- Born: 13 January 1878
- Died: 6 March 1946 (aged 68)
- Education: Gonville and Caius College, Cambridge
- Occupation: Colonial administrator
- Children: 3, including Mary Drake

= Idwal Geoffrey Lloyd =

British administrator (1878–1946)

Sir Idwal Geoffrey Lloyd (13 January 1878 – 6 March 1946) was a British colonial administrator who served as Financial Commissioner and member of the Governor's Council in Burma during the 1930s.

== Early life and education ==
Lloyd was born on 13 January 1878, the son of John Lloyd of Cheshire. He was educated at King William's College, Isle of Man and Gonville and Caius College, Cambridge where in 1902 he was awarded the Bhavnagar Medal for prospective Indian Civil Service candidates studying at Cambridge University.

== Career ==
Lloyd joined the Indian Civil Service in 1902, and went to Burma where he served his entire career except from 1909 to 1910 when he was Assistant Commissioner and Under-Secretary to the Government of India. He served in a number of high offices including in 1916 when he was appointed Deputy Commissioner, promoted to Commissioner, Burma in 1927. From 1930 to 1935, he served as Financial Commissioner while also serving as temporary member of the Governor’s Council from 1930 to 1931 and in 1932. From 1935 to 1937, he served as permanent member of the Governor’s Council, representing the Finance and Revenue Departments. When India and Burma were separated in 1937, Lloyd retired and was knighted.

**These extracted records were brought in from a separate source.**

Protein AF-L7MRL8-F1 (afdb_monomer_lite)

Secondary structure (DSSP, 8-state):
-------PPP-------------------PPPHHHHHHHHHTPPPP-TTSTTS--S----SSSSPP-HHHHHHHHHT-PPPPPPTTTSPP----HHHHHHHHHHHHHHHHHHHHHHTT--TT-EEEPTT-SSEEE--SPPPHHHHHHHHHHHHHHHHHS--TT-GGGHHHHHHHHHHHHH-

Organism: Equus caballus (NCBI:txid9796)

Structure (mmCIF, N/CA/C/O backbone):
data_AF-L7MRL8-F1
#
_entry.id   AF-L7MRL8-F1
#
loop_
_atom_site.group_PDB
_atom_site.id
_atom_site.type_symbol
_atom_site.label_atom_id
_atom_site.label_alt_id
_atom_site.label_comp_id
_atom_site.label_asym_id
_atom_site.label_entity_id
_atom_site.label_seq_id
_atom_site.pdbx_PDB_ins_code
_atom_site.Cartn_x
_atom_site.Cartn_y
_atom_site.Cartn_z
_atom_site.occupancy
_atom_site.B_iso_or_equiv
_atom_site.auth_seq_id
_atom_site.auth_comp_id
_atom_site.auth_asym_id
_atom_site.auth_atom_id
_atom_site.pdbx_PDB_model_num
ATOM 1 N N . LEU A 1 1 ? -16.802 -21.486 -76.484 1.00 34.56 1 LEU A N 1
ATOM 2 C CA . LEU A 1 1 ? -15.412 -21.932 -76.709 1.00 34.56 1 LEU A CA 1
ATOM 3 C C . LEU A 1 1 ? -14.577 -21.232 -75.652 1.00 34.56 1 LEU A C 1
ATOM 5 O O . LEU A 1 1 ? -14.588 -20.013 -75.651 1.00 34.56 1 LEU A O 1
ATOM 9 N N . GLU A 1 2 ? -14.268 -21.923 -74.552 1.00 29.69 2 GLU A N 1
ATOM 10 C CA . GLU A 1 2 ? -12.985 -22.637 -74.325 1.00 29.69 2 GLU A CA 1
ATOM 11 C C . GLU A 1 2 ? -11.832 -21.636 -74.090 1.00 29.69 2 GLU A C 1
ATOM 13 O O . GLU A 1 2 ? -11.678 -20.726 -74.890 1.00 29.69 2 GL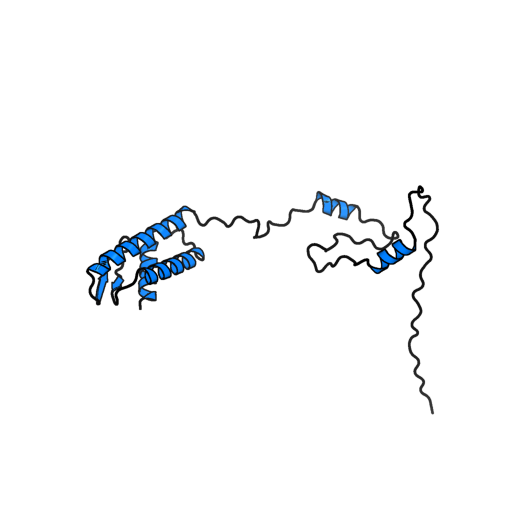U A O 1
ATOM 18 N N . ARG A 1 3 ? -10.984 -21.706 -73.057 1.00 29.39 3 ARG A N 1
ATOM 19 C CA . ARG A 1 3 ? -10.742 -22.689 -71.989 1.00 29.39 3 ARG A CA 1
ATOM 20 C C . ARG A 1 3 ? -10.025 -21.994 -70.821 1.00 29.39 3 ARG A C 1
ATOM 22 O O . ARG A 1 3 ? -9.321 -21.009 -71.012 1.00 29.39 3 ARG A O 1
ATOM 29 N N . GLU A 1 4 ? -10.239 -22.557 -69.645 1.00 36.00 4 GLU A N 1
ATOM 30 C CA . GLU A 1 4 ? -9.578 -22.308 -68.365 1.00 36.00 4 GLU A CA 1
ATOM 31 C C . GLU A 1 4 ? -8.138 -22.853 -68.384 1.00 36.00 4 GLU A C 1
ATOM 33 O O . GLU A 1 4 ? -7.927 -23.930 -68.936 1.00 36.00 4 GLU A O 1
ATOM 38 N N . GLU A 1 5 ? -7.179 -22.163 -67.757 1.00 29.39 5 GLU A N 1
ATOM 39 C CA . GLU A 1 5 ? -6.101 -22.832 -67.014 1.00 29.39 5 GLU A CA 1
ATOM 40 C C . GLU A 1 5 ? -5.478 -21.890 -65.967 1.00 29.39 5 GLU A C 1
ATOM 42 O O . GLU A 1 5 ? -4.912 -20.837 -66.260 1.00 29.39 5 GLU A O 1
ATOM 47 N N . THR A 1 6 ? -5.646 -22.288 -64.710 1.00 37.03 6 THR A N 1
ATOM 48 C CA . THR A 1 6 ? -4.977 -21.811 -63.498 1.00 37.03 6 THR A CA 1
ATOM 49 C C . THR A 1 6 ? -3.486 -22.160 -63.500 1.00 37.03 6 THR A C 1
ATOM 51 O O . THR A 1 6 ? -3.145 -23.322 -63.702 1.00 37.03 6 THR A O 1
ATOM 54 N N . SER A 1 7 ? -2.608 -21.216 -63.141 1.00 27.72 7 SER A N 1
ATOM 55 C CA . SER A 1 7 ? -1.259 -21.534 -62.646 1.00 27.72 7 SER A CA 1
ATOM 56 C C . SER A 1 7 ? -0.787 -20.497 -61.617 1.00 27.72 7 SER A C 1
ATOM 58 O O . SER A 1 7 ? -0.965 -19.295 -61.802 1.00 27.72 7 SER A O 1
ATOM 60 N N . ALA A 1 8 ? -0.253 -21.000 -60.503 1.00 35.84 8 ALA A N 1
ATOM 61 C CA . ALA A 1 8 ? 0.138 -20.295 -59.281 1.00 35.84 8 ALA A CA 1
ATOM 62 C C . ALA A 1 8 ? 1.282 -19.274 -59.477 1.00 35.84 8 ALA A C 1
ATOM 64 O O . ALA A 1 8 ? 2.075 -19.431 -60.407 1.00 35.84 8 ALA A O 1
ATOM 65 N N . PRO A 1 9 ? 1.438 -18.265 -58.592 1.00 35.59 9 PRO A N 1
ATOM 66 C CA . PRO A 1 9 ? 2.652 -17.464 -58.564 1.00 35.59 9 PRO A CA 1
ATOM 67 C C . PRO A 1 9 ? 3.792 -18.260 -57.915 1.00 35.59 9 PRO A C 1
ATOM 69 O O . PRO A 1 9 ? 3.699 -18.730 -56.781 1.00 35.59 9 PRO A O 1
ATOM 72 N N . ASP A 1 10 ? 4.849 -18.397 -58.702 1.00 31.12 10 ASP A N 1
ATOM 73 C CA . ASP A 1 10 ? 6.113 -19.065 -58.432 1.00 31.12 10 ASP A CA 1
ATOM 74 C C . ASP A 1 10 ? 6.837 -18.450 -57.218 1.00 31.12 10 ASP A C 1
ATOM 76 O O . ASP A 1 10 ? 7.086 -17.242 -57.163 1.00 31.12 10 ASP A O 1
ATOM 80 N N . LEU A 1 11 ? 7.195 -19.290 -56.244 1.00 39.66 11 LEU A N 1
ATOM 81 C CA . LEU A 1 11 ? 8.058 -18.940 -55.115 1.00 39.66 11 LEU A CA 1
ATOM 82 C C . LEU A 1 11 ? 9.506 -18.883 -55.612 1.00 39.66 11 LEU A C 1
ATOM 84 O O . LEU A 1 11 ? 10.229 -19.878 -55.574 1.00 39.66 11 LEU A O 1
ATOM 88 N N . THR A 1 12 ? 9.950 -17.720 -56.082 1.00 31.88 12 THR A N 1
ATOM 89 C CA . THR A 1 12 ? 11.355 -17.526 -56.457 1.00 31.88 12 THR A CA 1
ATOM 90 C C . THR A 1 12 ? 12.210 -17.245 -55.219 1.00 31.88 12 THR A C 1
ATOM 92 O O . THR A 1 12 ? 12.209 -16.158 -54.652 1.00 31.88 12 THR A O 1
ATOM 95 N N . ALA A 1 13 ? 12.881 -18.318 -54.798 1.00 34.06 13 ALA A N 1
ATOM 96 C CA . ALA A 1 13 ? 14.130 -18.433 -54.051 1.00 34.06 13 ALA A CA 1
ATOM 97 C C . ALA A 1 13 ? 14.792 -17.140 -53.524 1.00 34.06 13 ALA A C 1
ATOM 99 O O . ALA A 1 13 ? 15.196 -16.259 -54.282 1.00 34.06 13 ALA A O 1
ATOM 100 N N . LEU A 1 14 ? 15.019 -17.130 -52.205 1.00 35.72 14 LEU A N 1
ATOM 101 C CA . LEU A 1 14 ? 15.981 -16.276 -51.509 1.00 35.72 14 LEU A CA 1
ATOM 102 C C . LEU A 1 14 ? 17.361 -16.397 -52.184 1.00 35.72 14 LEU A C 1
ATOM 104 O O . LEU A 1 14 ? 18.052 -17.404 -52.037 1.00 35.72 14 LEU A O 1
ATOM 108 N N . VAL A 1 15 ? 17.758 -15.367 -52.924 1.00 33.50 15 VAL A N 1
ATOM 109 C CA . VAL A 1 15 ? 19.132 -15.191 -53.396 1.00 33.50 15 VAL A CA 1
ATOM 110 C C . VAL A 1 15 ? 19.931 -14.600 -52.239 1.00 33.50 15 VAL A C 1
ATOM 112 O O . VAL A 1 15 ? 19.730 -13.451 -51.856 1.00 33.50 15 VAL A O 1
ATOM 115 N N . THR A 1 16 ? 20.833 -15.390 -51.668 1.00 39.44 16 THR A N 1
ATOM 116 C CA . THR A 1 16 ? 21.941 -14.888 -50.850 1.00 39.44 16 THR A CA 1
ATOM 117 C C . THR A 1 16 ? 22.887 -14.081 -51.744 1.00 39.44 16 THR A C 1
ATOM 119 O O . THR A 1 16 ? 23.409 -14.659 -52.700 1.00 39.44 16 THR A O 1
ATOM 122 N N . PRO A 1 17 ? 23.163 -12.791 -51.480 1.00 38.78 17 PRO A N 1
ATOM 123 C CA . PRO A 1 17 ? 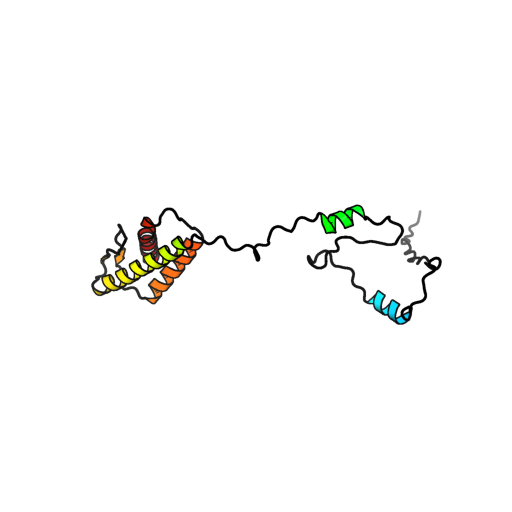24.310 -12.144 -52.082 1.00 38.78 17 PRO A CA 1
ATOM 124 C C . PRO A 1 17 ? 25.552 -12.493 -51.260 1.00 38.78 17 PRO A C 1
ATOM 126 O O . PRO A 1 17 ? 25.629 -12.240 -50.057 1.00 38.78 17 PRO A O 1
ATOM 129 N N . GLU A 1 18 ? 26.508 -13.105 -51.946 1.00 41.62 18 GLU A N 1
ATOM 130 C CA . GLU A 1 18 ? 27.879 -13.334 -51.512 1.00 41.62 18 GLU A CA 1
ATOM 131 C C . GLU A 1 18 ? 28.509 -12.011 -51.038 1.00 41.62 18 GLU A C 1
ATOM 133 O O . GLU A 1 18 ? 28.739 -11.099 -51.833 1.00 41.62 18 GLU A O 1
ATOM 138 N N . PHE A 1 19 ? 28.800 -11.895 -49.741 1.00 42.88 19 PHE A N 1
ATOM 139 C CA . PHE A 1 19 ? 29.557 -10.773 -49.186 1.00 42.88 19 PHE A CA 1
ATOM 140 C C . PHE A 1 19 ? 30.970 -11.236 -48.829 1.00 42.88 19 PHE A C 1
ATOM 142 O O . PHE A 1 19 ? 31.325 -11.397 -47.666 1.00 42.88 19 PHE A O 1
ATOM 149 N N . GLU A 1 20 ? 31.798 -11.444 -49.848 1.00 46.84 20 GLU A N 1
ATOM 150 C CA . GLU A 1 20 ? 33.241 -11.606 -49.674 1.00 46.84 20 GLU A CA 1
ATOM 151 C C . GLU A 1 20 ? 33.995 -10.718 -50.664 1.00 46.84 20 GLU A C 1
ATOM 153 O O . GLU A 1 20 ? 34.330 -11.137 -51.768 1.00 46.84 20 GLU A O 1
ATOM 158 N N . LYS A 1 21 ? 34.273 -9.474 -50.257 1.00 41.59 21 LYS A N 1
ATOM 159 C CA . LYS A 1 21 ? 35.568 -8.786 -50.447 1.00 41.59 21 LYS A CA 1
ATOM 160 C C . LYS A 1 21 ? 35.439 -7.295 -50.168 1.00 41.59 21 LYS A C 1
ATOM 162 O O . LYS A 1 21 ? 35.143 -6.506 -51.059 1.00 41.59 21 LYS A O 1
ATOM 167 N N . SER A 1 22 ? 35.797 -6.904 -48.953 1.00 39.91 22 SER A N 1
ATOM 168 C CA . SER A 1 22 ? 36.848 -5.901 -48.713 1.00 39.91 22 SER A CA 1
ATOM 169 C C . SER A 1 22 ? 36.822 -5.484 -47.253 1.00 39.91 22 SER A C 1
ATOM 171 O O . SER A 1 22 ? 36.236 -4.476 -46.879 1.00 39.91 22 SER A O 1
ATOM 173 N N . ALA A 1 23 ? 37.524 -6.241 -46.423 1.00 39.47 23 ALA A N 1
ATOM 174 C CA . ALA A 1 23 ? 38.074 -5.697 -45.199 1.00 39.47 23 ALA A CA 1
ATOM 175 C C . ALA A 1 23 ? 39.463 -6.302 -45.042 1.00 39.47 23 ALA A C 1
ATOM 177 O O . ALA A 1 23 ? 39.613 -7.476 -44.714 1.00 39.47 23 ALA A O 1
ATOM 178 N N . ASN A 1 24 ? 40.488 -5.497 -45.315 1.00 46.22 24 ASN A N 1
ATOM 179 C CA . ASN A 1 24 ? 41.826 -5.747 -44.799 1.00 46.22 24 ASN A CA 1
ATOM 180 C C . ASN A 1 24 ? 41.721 -5.719 -43.267 1.00 46.22 24 ASN A C 1
ATOM 182 O O . ASN A 1 24 ? 41.857 -4.656 -42.666 1.00 46.22 24 ASN A O 1
ATOM 186 N N . HIS A 1 25 ? 41.405 -6.853 -42.640 1.00 42.53 25 HIS A N 1
ATOM 187 C CA . HIS A 1 25 ? 41.300 -6.950 -41.193 1.00 42.53 25 HIS A CA 1
ATOM 188 C C . HIS A 1 25 ? 42.424 -7.819 -40.648 1.00 42.53 25 HIS A C 1
ATOM 190 O O . HIS A 1 25 ? 42.654 -8.949 -41.077 1.00 42.53 25 HIS A O 1
ATOM 196 N N . VAL A 1 26 ? 43.134 -7.234 -39.692 1.00 43.03 26 VAL A N 1
ATOM 197 C CA . VAL A 1 26 ? 44.154 -7.854 -38.861 1.00 43.03 26 VAL A CA 1
ATOM 198 C C . VAL A 1 26 ? 43.654 -9.214 -38.371 1.00 43.03 26 VAL A C 1
ATOM 200 O O . VAL A 1 26 ? 42.602 -9.319 -37.740 1.00 43.03 26 VAL A O 1
ATOM 203 N N . SER A 1 27 ? 44.430 -10.243 -38.709 1.00 57.50 27 SER A N 1
ATOM 204 C CA . SER A 1 27 ? 44.275 -11.632 -38.289 1.00 57.50 27 SER A CA 1
ATOM 205 C C . SER A 1 27 ? 44.185 -11.733 -36.765 1.00 57.50 27 SER A C 1
ATOM 207 O O . SER A 1 27 ? 45.195 -11.627 -36.071 1.00 57.50 27 SER A O 1
ATOM 209 N N . SER A 1 28 ? 42.989 -12.003 -36.252 1.00 52.12 28 SER A N 1
ATOM 210 C CA . SER A 1 28 ? 42.780 -12.505 -34.896 1.00 52.12 28 SER A CA 1
ATOM 211 C C . SER A 1 28 ? 41.623 -13.498 -34.922 1.00 52.12 28 SER A C 1
ATOM 213 O O . SER A 1 28 ? 40.470 -13.090 -34.899 1.00 52.12 28 SER A O 1
ATOM 215 N N . ALA A 1 29 ? 41.969 -14.786 -35.020 1.00 57.59 29 ALA A N 1
ATOM 216 C CA . ALA A 1 29 ? 41.125 -15.965 -34.799 1.00 57.59 29 ALA A CA 1
ATOM 217 C C . ALA A 1 29 ? 39.652 -15.833 -35.235 1.00 57.59 29 ALA A C 1
ATOM 219 O O . ALA A 1 29 ? 38.771 -15.531 -34.432 1.00 57.59 29 ALA A O 1
ATOM 220 N N . PHE A 1 30 ? 39.380 -16.136 -36.505 1.00 72.38 30 PHE A N 1
ATOM 221 C CA . PHE A 1 30 ? 38.017 -16.416 -36.947 1.00 72.38 30 PHE A CA 1
ATOM 222 C C . PHE A 1 30 ? 37.468 -17.638 -36.196 1.00 72.38 30 PHE A C 1
ATOM 224 O O . PHE A 1 30 ? 38.182 -18.625 -35.993 1.00 72.38 30 PHE A O 1
ATOM 231 N N . TYR A 1 31 ? 36.204 -17.573 -35.777 1.00 79.25 31 TYR A N 1
ATOM 232 C CA . TYR A 1 31 ? 35.498 -18.735 -35.243 1.00 79.25 31 TYR A CA 1
ATOM 233 C C . TYR A 1 31 ? 35.439 -19.843 -36.307 1.00 79.25 31 TYR A C 1
ATOM 235 O O . TYR A 1 31 ? 35.311 -19.527 -37.493 1.00 79.25 31 TYR A O 1
ATOM 243 N N . PRO A 1 32 ? 35.503 -21.132 -35.918 1.00 88.94 32 PRO A N 1
ATOM 244 C CA . PRO A 1 32 ? 35.219 -22.221 -36.844 1.00 88.94 32 PRO A CA 1
ATOM 245 C C . PRO A 1 32 ? 33.861 -21.990 -37.531 1.00 88.94 32 PRO A C 1
ATOM 247 O O . PRO A 1 32 ? 32.915 -21.587 -36.848 1.00 88.94 32 PRO A O 1
ATOM 250 N N . PRO A 1 33 ? 33.734 -22.248 -38.843 1.00 85.38 33 PRO A N 1
ATOM 251 C CA . PRO A 1 33 ? 32.511 -21.951 -39.593 1.00 85.38 33 PRO A CA 1
ATOM 252 C C . PRO A 1 33 ? 31.290 -22.684 -39.022 1.00 85.38 33 PRO A C 1
ATOM 254 O O . PRO A 1 33 ? 30.229 -22.085 -38.884 1.00 85.38 33 PRO A O 1
ATOM 257 N N . GLU A 1 34 ? 31.472 -23.929 -38.573 1.00 88.31 34 GLU A N 1
ATOM 258 C CA . GLU A 1 34 ? 30.434 -24.725 -37.902 1.00 88.31 34 GLU A CA 1
ATOM 259 C C . GLU A 1 34 ? 29.921 -24.057 -36.615 1.00 88.31 34 GLU A C 1
ATOM 261 O O . GLU A 1 34 ? 28.733 -24.112 -36.300 1.00 88.31 34 GLU A O 1
ATOM 266 N N . LEU A 1 35 ? 30.811 -23.400 -35.862 1.00 88.31 35 LEU A N 1
ATOM 267 C CA . LEU A 1 35 ? 30.438 -22.680 -34.646 1.00 88.31 35 LEU A CA 1
ATOM 268 C C . LEU A 1 35 ? 29.682 -21.395 -34.985 1.00 88.31 35 LEU A C 1
ATOM 270 O O . LEU A 1 35 ? 28.702 -21.082 -34.314 1.00 88.31 35 LEU A O 1
ATOM 274 N N . LEU A 1 36 ? 30.120 -20.662 -36.011 1.00 88.88 36 LEU A N 1
ATOM 275 C CA . LEU A 1 36 ? 29.426 -19.461 -36.467 1.00 88.88 36 LEU A CA 1
ATOM 276 C C . LEU A 1 36 ? 28.001 -19.801 -36.924 1.00 88.88 36 LEU A C 1
ATOM 278 O O . LEU A 1 36 ? 27.056 -19.176 -36.455 1.00 88.88 36 LEU A O 1
ATOM 282 N N . GLU A 1 37 ? 27.840 -20.839 -37.746 1.00 90.25 37 GLU A N 1
ATOM 283 C CA . GLU A 1 37 ? 26.535 -21.317 -38.211 1.00 90.25 37 GLU A CA 1
ATOM 284 C C . GLU A 1 37 ? 25.641 -21.759 -37.042 1.00 90.25 37 GLU A C 1
ATOM 286 O O . GLU A 1 37 ? 24.487 -21.337 -36.936 1.00 90.25 37 GLU A O 1
ATOM 291 N N . ALA A 1 38 ? 26.188 -22.531 -36.096 1.00 91.81 38 ALA A N 1
ATOM 292 C CA . ALA A 1 38 ? 25.456 -22.947 -34.903 1.00 91.81 38 ALA A CA 1
ATOM 293 C C . ALA A 1 38 ? 25.010 -21.762 -34.025 1.00 91.81 38 ALA A C 1
ATOM 295 O O . ALA A 1 38 ? 23.945 -21.829 -33.407 1.00 91.81 38 ALA A O 1
ATOM 296 N N . LEU A 1 39 ? 25.805 -20.688 -33.948 1.00 90.38 39 LEU A N 1
ATOM 297 C CA . LEU A 1 39 ? 25.443 -19.460 -33.235 1.00 90.38 39 LEU A CA 1
ATOM 298 C C . LEU A 1 39 ? 24.360 -18.678 -33.980 1.00 90.38 39 LEU A C 1
ATOM 300 O O . LEU A 1 39 ? 23.405 -18.233 -33.349 1.00 90.38 39 LEU A O 1
ATOM 304 N N . THR A 1 40 ? 24.463 -18.558 -35.306 1.00 88.88 40 THR A N 1
ATOM 305 C CA . THR A 1 40 ? 23.450 -17.892 -36.135 1.00 88.88 40 THR A CA 1
ATOM 306 C C . THR A 1 40 ? 22.093 -18.586 -36.024 1.00 88.88 40 THR A C 1
ATOM 308 O O . THR A 1 40 ? 21.083 -17.910 -35.858 1.00 88.88 40 THR A O 1
ATOM 311 N N . LEU A 1 41 ? 22.055 -19.923 -36.023 1.00 92.31 41 LEU A N 1
ATOM 312 C CA . LEU A 1 41 ? 20.813 -20.695 -35.874 1.00 92.31 41 LEU A CA 1
ATOM 313 C C . LEU A 1 41 ? 20.145 -20.539 -34.497 1.00 92.31 41 LEU A C 1
ATOM 315 O O . LEU A 1 41 ? 18.948 -20.783 -34.369 1.00 92.31 41 LEU A O 1
ATOM 319 N N . ARG A 1 42 ? 20.909 -20.168 -33.463 1.00 94.12 42 ARG A N 1
ATOM 320 C CA . ARG A 1 42 ? 20.424 -19.984 -32.082 1.00 94.12 42 ARG A CA 1
ATOM 321 C C . ARG A 1 42 ? 20.200 -18.521 -31.710 1.00 94.12 42 ARG A C 1
ATOM 323 O O . ARG A 1 42 ? 19.832 -18.243 -30.573 1.00 94.12 42 ARG A O 1
ATOM 330 N N . PHE A 1 43 ? 20.484 -17.590 -32.614 1.00 91.12 43 PHE A N 1
ATOM 331 C CA . PHE A 1 43 ? 20.331 -16.171 -32.345 1.00 91.12 43 PHE A CA 1
ATOM 332 C C . PHE A 1 43 ? 18.845 -15.806 -32.258 1.00 91.12 43 PHE A C 1
ATOM 334 O O . PHE A 1 43 ? 18.097 -15.965 -33.221 1.00 91.12 43 PHE A O 1
ATOM 341 N N . GLU A 1 44 ? 18.430 -15.279 -31.110 1.00 91.31 44 GLU A N 1
ATOM 342 C CA . GLU A 1 44 ? 17.104 -14.700 -30.910 1.00 91.31 44 GLU A CA 1
ATOM 343 C C . GLU A 1 44 ? 17.223 -13.175 -30.964 1.00 91.31 44 GLU A C 1
ATOM 345 O O . GLU A 1 44 ? 18.008 -12.572 -30.230 1.00 91.31 44 GLU A O 1
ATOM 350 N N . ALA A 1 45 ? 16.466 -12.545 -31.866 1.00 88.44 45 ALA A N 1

== Personal life and death ==
Lloyd married Georgette Helena Grant in 1910 and they had three daughters. Lloyd served with the rank of major in the Rangoon Battalion of the Indian Defence Force in Burma.

Lloyd died suddenly on 6 March 1946 at Fleet, Hampshire, aged 68.

== Honours ==
In the 1933 New Year Honours, Lloyd was appointed Companion of the Most Exalted Order of the Star of India (CSI). He was created a Knight Bachelor in the 1937 Coronation Honours.